* **AIM OF THE TASK**
Go to the line in the entries below that holds "ATOM 190 O O" and repeat exactly from there through the line that holds "ATOM 198 O O", inclusive.

++++ EXTRACTED RECORDS

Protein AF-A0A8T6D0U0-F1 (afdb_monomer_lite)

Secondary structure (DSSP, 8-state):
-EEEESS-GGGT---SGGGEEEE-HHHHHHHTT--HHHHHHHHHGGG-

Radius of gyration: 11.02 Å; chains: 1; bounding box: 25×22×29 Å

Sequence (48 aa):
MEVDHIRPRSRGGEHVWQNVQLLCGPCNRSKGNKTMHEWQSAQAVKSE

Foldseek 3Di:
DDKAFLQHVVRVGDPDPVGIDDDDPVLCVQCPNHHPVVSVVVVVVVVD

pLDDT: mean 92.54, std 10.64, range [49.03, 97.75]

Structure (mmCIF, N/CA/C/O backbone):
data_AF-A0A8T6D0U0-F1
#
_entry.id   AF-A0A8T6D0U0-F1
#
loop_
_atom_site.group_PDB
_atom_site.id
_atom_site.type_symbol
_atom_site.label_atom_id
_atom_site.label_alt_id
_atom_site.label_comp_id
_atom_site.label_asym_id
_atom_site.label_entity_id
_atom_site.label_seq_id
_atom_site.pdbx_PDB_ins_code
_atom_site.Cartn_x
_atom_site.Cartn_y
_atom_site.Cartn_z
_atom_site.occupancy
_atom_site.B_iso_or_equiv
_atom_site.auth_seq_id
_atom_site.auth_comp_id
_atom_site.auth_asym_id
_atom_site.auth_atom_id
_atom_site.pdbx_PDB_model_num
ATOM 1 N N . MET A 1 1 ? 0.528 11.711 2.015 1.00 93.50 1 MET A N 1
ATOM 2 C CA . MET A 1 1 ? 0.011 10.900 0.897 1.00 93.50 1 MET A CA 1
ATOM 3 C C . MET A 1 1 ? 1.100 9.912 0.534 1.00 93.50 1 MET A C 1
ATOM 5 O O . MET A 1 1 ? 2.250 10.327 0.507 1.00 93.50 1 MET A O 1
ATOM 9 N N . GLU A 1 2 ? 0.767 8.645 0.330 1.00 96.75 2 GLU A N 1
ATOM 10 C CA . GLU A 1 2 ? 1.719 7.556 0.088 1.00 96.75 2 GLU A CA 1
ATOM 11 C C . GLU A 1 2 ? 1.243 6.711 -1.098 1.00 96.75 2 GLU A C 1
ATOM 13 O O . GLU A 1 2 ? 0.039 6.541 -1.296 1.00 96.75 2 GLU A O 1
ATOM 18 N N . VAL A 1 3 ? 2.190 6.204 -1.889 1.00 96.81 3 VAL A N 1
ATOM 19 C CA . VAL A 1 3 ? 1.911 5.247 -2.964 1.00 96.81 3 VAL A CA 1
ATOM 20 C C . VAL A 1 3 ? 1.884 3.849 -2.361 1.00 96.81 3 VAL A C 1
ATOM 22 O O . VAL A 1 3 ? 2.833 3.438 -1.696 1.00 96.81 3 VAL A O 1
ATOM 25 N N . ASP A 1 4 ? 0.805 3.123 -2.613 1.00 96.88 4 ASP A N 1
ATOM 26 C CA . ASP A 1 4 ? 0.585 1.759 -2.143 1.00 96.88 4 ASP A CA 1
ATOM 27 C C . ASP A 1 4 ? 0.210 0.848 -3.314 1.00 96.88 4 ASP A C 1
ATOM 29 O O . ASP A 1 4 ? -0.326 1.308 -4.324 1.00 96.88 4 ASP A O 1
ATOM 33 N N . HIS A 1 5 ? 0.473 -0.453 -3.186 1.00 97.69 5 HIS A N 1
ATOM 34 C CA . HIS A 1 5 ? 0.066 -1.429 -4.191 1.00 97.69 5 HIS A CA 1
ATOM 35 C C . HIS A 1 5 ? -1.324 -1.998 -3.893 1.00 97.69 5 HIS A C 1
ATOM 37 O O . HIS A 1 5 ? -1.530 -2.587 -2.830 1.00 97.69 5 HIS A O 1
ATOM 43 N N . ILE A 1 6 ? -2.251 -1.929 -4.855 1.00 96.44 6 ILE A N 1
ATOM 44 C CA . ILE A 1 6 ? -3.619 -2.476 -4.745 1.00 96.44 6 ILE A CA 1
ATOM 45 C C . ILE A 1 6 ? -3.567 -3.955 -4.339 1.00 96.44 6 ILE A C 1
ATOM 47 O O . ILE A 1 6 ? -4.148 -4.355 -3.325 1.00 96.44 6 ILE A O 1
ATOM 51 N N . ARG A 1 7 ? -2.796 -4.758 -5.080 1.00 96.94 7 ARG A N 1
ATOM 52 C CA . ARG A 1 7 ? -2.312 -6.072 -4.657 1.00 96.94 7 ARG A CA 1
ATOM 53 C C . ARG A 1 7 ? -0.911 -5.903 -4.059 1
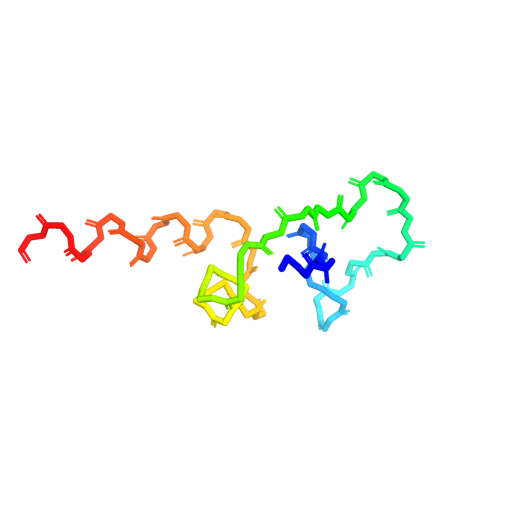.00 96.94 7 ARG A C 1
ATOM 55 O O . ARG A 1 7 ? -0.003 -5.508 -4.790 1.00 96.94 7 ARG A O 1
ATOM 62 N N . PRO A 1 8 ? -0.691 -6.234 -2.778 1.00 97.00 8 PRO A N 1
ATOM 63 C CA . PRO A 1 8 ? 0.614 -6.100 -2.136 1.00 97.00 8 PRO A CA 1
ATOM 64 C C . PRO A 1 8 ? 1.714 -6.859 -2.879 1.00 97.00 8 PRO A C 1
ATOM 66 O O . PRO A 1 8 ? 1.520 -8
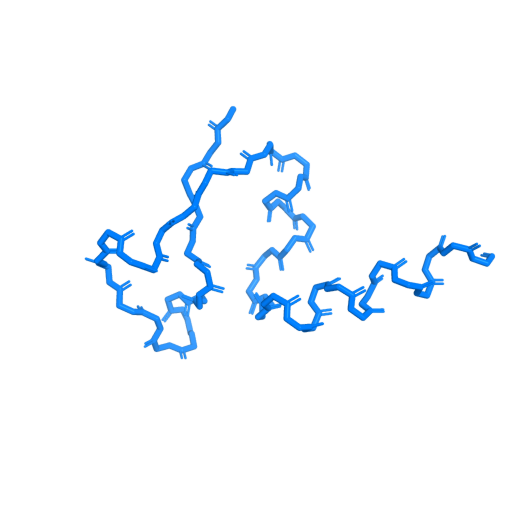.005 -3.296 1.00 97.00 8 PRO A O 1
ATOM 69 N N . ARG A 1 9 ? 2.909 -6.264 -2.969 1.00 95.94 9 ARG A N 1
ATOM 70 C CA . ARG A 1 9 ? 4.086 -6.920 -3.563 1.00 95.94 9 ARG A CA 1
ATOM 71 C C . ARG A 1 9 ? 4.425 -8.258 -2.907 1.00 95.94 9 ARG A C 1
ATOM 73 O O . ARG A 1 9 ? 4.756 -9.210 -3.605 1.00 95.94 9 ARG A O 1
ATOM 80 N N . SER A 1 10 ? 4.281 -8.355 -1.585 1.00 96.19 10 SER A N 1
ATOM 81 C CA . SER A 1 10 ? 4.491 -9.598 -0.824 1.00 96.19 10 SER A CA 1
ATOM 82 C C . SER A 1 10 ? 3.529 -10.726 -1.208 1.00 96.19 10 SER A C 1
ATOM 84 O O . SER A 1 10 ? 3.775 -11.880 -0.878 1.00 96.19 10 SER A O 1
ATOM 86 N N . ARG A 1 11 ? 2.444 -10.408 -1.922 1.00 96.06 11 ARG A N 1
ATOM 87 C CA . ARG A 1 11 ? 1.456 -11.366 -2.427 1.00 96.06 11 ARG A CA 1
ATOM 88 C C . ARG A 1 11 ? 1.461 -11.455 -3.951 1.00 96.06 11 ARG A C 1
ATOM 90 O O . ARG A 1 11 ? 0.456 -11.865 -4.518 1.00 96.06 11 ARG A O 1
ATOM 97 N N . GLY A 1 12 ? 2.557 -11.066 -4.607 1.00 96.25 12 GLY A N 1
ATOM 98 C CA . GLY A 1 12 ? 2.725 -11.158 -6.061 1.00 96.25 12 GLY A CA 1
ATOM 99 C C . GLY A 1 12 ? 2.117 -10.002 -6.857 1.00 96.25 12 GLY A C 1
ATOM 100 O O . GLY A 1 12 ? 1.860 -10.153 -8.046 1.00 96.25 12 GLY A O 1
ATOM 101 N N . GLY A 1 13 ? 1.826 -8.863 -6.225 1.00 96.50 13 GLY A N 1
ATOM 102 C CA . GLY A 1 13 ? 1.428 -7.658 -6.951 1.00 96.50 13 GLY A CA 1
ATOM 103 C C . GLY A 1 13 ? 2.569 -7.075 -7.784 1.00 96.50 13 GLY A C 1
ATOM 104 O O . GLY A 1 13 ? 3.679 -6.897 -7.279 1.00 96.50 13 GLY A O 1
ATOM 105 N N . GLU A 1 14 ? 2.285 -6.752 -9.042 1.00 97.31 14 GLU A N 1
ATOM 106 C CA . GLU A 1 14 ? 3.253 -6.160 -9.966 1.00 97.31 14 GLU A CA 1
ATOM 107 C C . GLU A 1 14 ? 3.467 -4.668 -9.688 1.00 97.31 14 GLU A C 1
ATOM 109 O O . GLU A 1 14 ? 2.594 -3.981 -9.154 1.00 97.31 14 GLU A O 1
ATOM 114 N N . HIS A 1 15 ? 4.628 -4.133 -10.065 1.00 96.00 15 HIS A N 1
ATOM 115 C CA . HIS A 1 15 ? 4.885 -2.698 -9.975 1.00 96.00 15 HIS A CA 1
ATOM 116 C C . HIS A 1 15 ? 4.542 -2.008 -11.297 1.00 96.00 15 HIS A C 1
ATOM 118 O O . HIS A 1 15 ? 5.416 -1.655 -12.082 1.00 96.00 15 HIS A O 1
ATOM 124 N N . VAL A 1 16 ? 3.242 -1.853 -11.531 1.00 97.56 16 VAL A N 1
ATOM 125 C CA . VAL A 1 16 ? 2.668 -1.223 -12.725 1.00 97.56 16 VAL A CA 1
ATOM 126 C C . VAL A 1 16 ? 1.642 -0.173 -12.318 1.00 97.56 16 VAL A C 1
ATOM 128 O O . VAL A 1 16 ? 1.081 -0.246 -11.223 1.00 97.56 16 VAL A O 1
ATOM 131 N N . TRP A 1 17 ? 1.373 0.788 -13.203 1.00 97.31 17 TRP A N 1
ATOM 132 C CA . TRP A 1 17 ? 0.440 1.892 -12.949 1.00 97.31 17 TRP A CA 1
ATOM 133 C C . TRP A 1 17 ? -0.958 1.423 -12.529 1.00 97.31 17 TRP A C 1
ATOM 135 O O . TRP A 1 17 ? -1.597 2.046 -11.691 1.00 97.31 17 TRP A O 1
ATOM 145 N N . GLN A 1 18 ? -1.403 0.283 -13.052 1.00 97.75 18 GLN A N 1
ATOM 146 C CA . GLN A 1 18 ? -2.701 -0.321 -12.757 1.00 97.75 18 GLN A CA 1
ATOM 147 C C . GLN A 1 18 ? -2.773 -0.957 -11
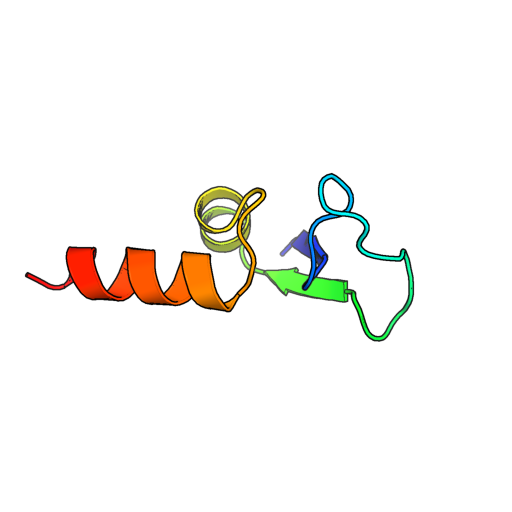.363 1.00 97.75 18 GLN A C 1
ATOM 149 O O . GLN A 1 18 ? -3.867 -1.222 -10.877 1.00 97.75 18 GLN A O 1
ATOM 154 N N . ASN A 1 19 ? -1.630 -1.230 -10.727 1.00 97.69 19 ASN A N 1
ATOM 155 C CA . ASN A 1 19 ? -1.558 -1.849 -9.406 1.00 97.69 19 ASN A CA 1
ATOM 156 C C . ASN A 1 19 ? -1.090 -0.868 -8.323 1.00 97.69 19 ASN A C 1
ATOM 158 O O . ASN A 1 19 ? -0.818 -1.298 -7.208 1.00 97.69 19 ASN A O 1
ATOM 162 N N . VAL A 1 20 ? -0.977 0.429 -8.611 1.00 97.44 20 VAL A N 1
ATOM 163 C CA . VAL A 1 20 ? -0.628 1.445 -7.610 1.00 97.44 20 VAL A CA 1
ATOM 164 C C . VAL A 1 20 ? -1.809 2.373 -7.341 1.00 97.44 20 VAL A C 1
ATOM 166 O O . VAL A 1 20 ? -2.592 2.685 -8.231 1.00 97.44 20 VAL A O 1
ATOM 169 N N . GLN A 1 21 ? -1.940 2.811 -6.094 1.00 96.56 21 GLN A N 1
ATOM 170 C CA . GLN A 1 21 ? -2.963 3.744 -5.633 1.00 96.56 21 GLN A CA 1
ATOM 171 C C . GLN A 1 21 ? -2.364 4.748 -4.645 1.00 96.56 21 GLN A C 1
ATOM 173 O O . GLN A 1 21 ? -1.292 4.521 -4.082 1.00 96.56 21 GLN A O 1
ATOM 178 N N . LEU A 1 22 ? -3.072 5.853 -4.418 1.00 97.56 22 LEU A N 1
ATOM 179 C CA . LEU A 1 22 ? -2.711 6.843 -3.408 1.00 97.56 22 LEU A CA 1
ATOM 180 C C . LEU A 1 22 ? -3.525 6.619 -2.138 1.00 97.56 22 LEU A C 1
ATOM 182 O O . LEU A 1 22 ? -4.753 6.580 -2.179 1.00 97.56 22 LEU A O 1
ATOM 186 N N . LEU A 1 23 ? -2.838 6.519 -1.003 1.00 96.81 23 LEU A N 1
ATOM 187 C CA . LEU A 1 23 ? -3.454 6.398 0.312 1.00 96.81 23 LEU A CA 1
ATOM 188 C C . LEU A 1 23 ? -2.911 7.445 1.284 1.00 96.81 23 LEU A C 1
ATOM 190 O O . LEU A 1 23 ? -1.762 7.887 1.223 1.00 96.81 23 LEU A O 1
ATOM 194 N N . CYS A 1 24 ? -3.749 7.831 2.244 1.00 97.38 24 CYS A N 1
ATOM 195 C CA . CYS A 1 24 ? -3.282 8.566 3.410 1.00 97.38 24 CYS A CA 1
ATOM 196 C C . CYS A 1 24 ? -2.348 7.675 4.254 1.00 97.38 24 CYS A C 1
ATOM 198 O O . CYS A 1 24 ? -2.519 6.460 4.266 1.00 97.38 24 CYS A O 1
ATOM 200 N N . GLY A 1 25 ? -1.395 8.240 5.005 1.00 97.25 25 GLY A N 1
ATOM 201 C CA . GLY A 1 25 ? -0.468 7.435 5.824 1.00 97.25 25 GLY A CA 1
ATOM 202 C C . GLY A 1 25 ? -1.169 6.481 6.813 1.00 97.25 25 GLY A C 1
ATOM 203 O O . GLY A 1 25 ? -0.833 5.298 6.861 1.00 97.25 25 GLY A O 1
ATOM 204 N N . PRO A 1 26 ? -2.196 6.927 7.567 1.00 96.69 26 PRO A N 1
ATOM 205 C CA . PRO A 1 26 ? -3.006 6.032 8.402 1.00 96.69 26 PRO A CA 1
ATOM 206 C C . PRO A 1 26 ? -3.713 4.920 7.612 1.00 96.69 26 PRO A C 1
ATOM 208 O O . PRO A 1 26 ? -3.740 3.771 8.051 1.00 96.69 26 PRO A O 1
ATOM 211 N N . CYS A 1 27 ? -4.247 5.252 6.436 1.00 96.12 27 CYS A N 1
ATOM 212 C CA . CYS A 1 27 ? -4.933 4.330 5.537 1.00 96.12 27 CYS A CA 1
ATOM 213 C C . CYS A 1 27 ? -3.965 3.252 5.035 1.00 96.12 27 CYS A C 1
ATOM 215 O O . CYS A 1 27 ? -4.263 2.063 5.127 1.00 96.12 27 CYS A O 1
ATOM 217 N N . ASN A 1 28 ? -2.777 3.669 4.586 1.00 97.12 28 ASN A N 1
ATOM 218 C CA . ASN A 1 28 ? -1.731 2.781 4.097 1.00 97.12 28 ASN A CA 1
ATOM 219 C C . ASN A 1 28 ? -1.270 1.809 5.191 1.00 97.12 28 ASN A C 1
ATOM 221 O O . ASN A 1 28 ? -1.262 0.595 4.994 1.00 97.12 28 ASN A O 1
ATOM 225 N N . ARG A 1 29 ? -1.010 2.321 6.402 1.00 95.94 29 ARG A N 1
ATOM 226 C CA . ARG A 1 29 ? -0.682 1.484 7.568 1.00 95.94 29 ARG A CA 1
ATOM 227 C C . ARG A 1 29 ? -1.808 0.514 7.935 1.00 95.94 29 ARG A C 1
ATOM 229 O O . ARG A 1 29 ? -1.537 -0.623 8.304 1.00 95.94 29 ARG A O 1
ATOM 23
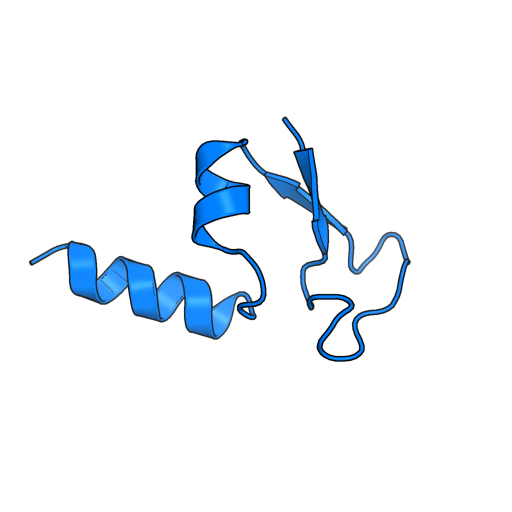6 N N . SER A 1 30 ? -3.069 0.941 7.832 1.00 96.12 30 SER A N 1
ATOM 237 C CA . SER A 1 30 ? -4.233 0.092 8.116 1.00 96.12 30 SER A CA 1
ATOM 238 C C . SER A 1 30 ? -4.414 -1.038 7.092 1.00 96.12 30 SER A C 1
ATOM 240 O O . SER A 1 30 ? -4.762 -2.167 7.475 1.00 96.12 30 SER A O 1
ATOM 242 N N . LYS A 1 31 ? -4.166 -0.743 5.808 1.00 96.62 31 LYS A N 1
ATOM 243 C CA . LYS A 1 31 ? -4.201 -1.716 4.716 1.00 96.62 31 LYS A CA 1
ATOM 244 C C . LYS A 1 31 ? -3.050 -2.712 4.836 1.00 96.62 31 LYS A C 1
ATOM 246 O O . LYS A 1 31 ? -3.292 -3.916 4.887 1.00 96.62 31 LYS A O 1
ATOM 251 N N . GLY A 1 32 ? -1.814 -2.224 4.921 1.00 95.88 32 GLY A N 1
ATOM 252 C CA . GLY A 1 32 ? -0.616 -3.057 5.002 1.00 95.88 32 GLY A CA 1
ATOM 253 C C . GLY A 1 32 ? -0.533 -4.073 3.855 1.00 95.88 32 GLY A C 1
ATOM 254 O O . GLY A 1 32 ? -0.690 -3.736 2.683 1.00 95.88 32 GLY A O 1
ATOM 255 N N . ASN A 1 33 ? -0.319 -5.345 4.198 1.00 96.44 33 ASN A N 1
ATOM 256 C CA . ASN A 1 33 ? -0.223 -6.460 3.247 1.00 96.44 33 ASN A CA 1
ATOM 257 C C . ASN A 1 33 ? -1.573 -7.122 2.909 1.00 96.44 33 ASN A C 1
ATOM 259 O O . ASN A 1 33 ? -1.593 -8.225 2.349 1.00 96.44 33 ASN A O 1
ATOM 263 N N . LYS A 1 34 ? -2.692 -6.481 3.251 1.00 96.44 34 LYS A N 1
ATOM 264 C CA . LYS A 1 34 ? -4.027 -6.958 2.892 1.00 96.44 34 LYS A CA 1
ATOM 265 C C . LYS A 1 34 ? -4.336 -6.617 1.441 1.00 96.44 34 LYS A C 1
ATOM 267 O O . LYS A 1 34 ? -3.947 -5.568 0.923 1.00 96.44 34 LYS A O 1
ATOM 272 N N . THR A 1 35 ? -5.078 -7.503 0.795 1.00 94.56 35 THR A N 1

++++++++

* **RESULT**
ATOM 190 O O . LEU A 1 23 ? -1.762 7.887 1.223 1.00 96.81 23 LEU A O 1
ATOM 194 N N . CYS A 1 24 ? -3.749 7.831 2.244 1.00 97.38 24 CYS A N 1
ATOM 195 C CA . CYS A 1 24 ? -3.282 8.566 3.410 1.00 97.38 24 CYS A CA 1
ATOM 196 C C . CYS A 1 24 ? -2.348 7.675 4.254 1.00 97.38 24 CYS A C 1
ATOM 198 O O . CYS A 1 24 ? -2.519 6.460 4.266 1.00 97.38 24 CYS A O 1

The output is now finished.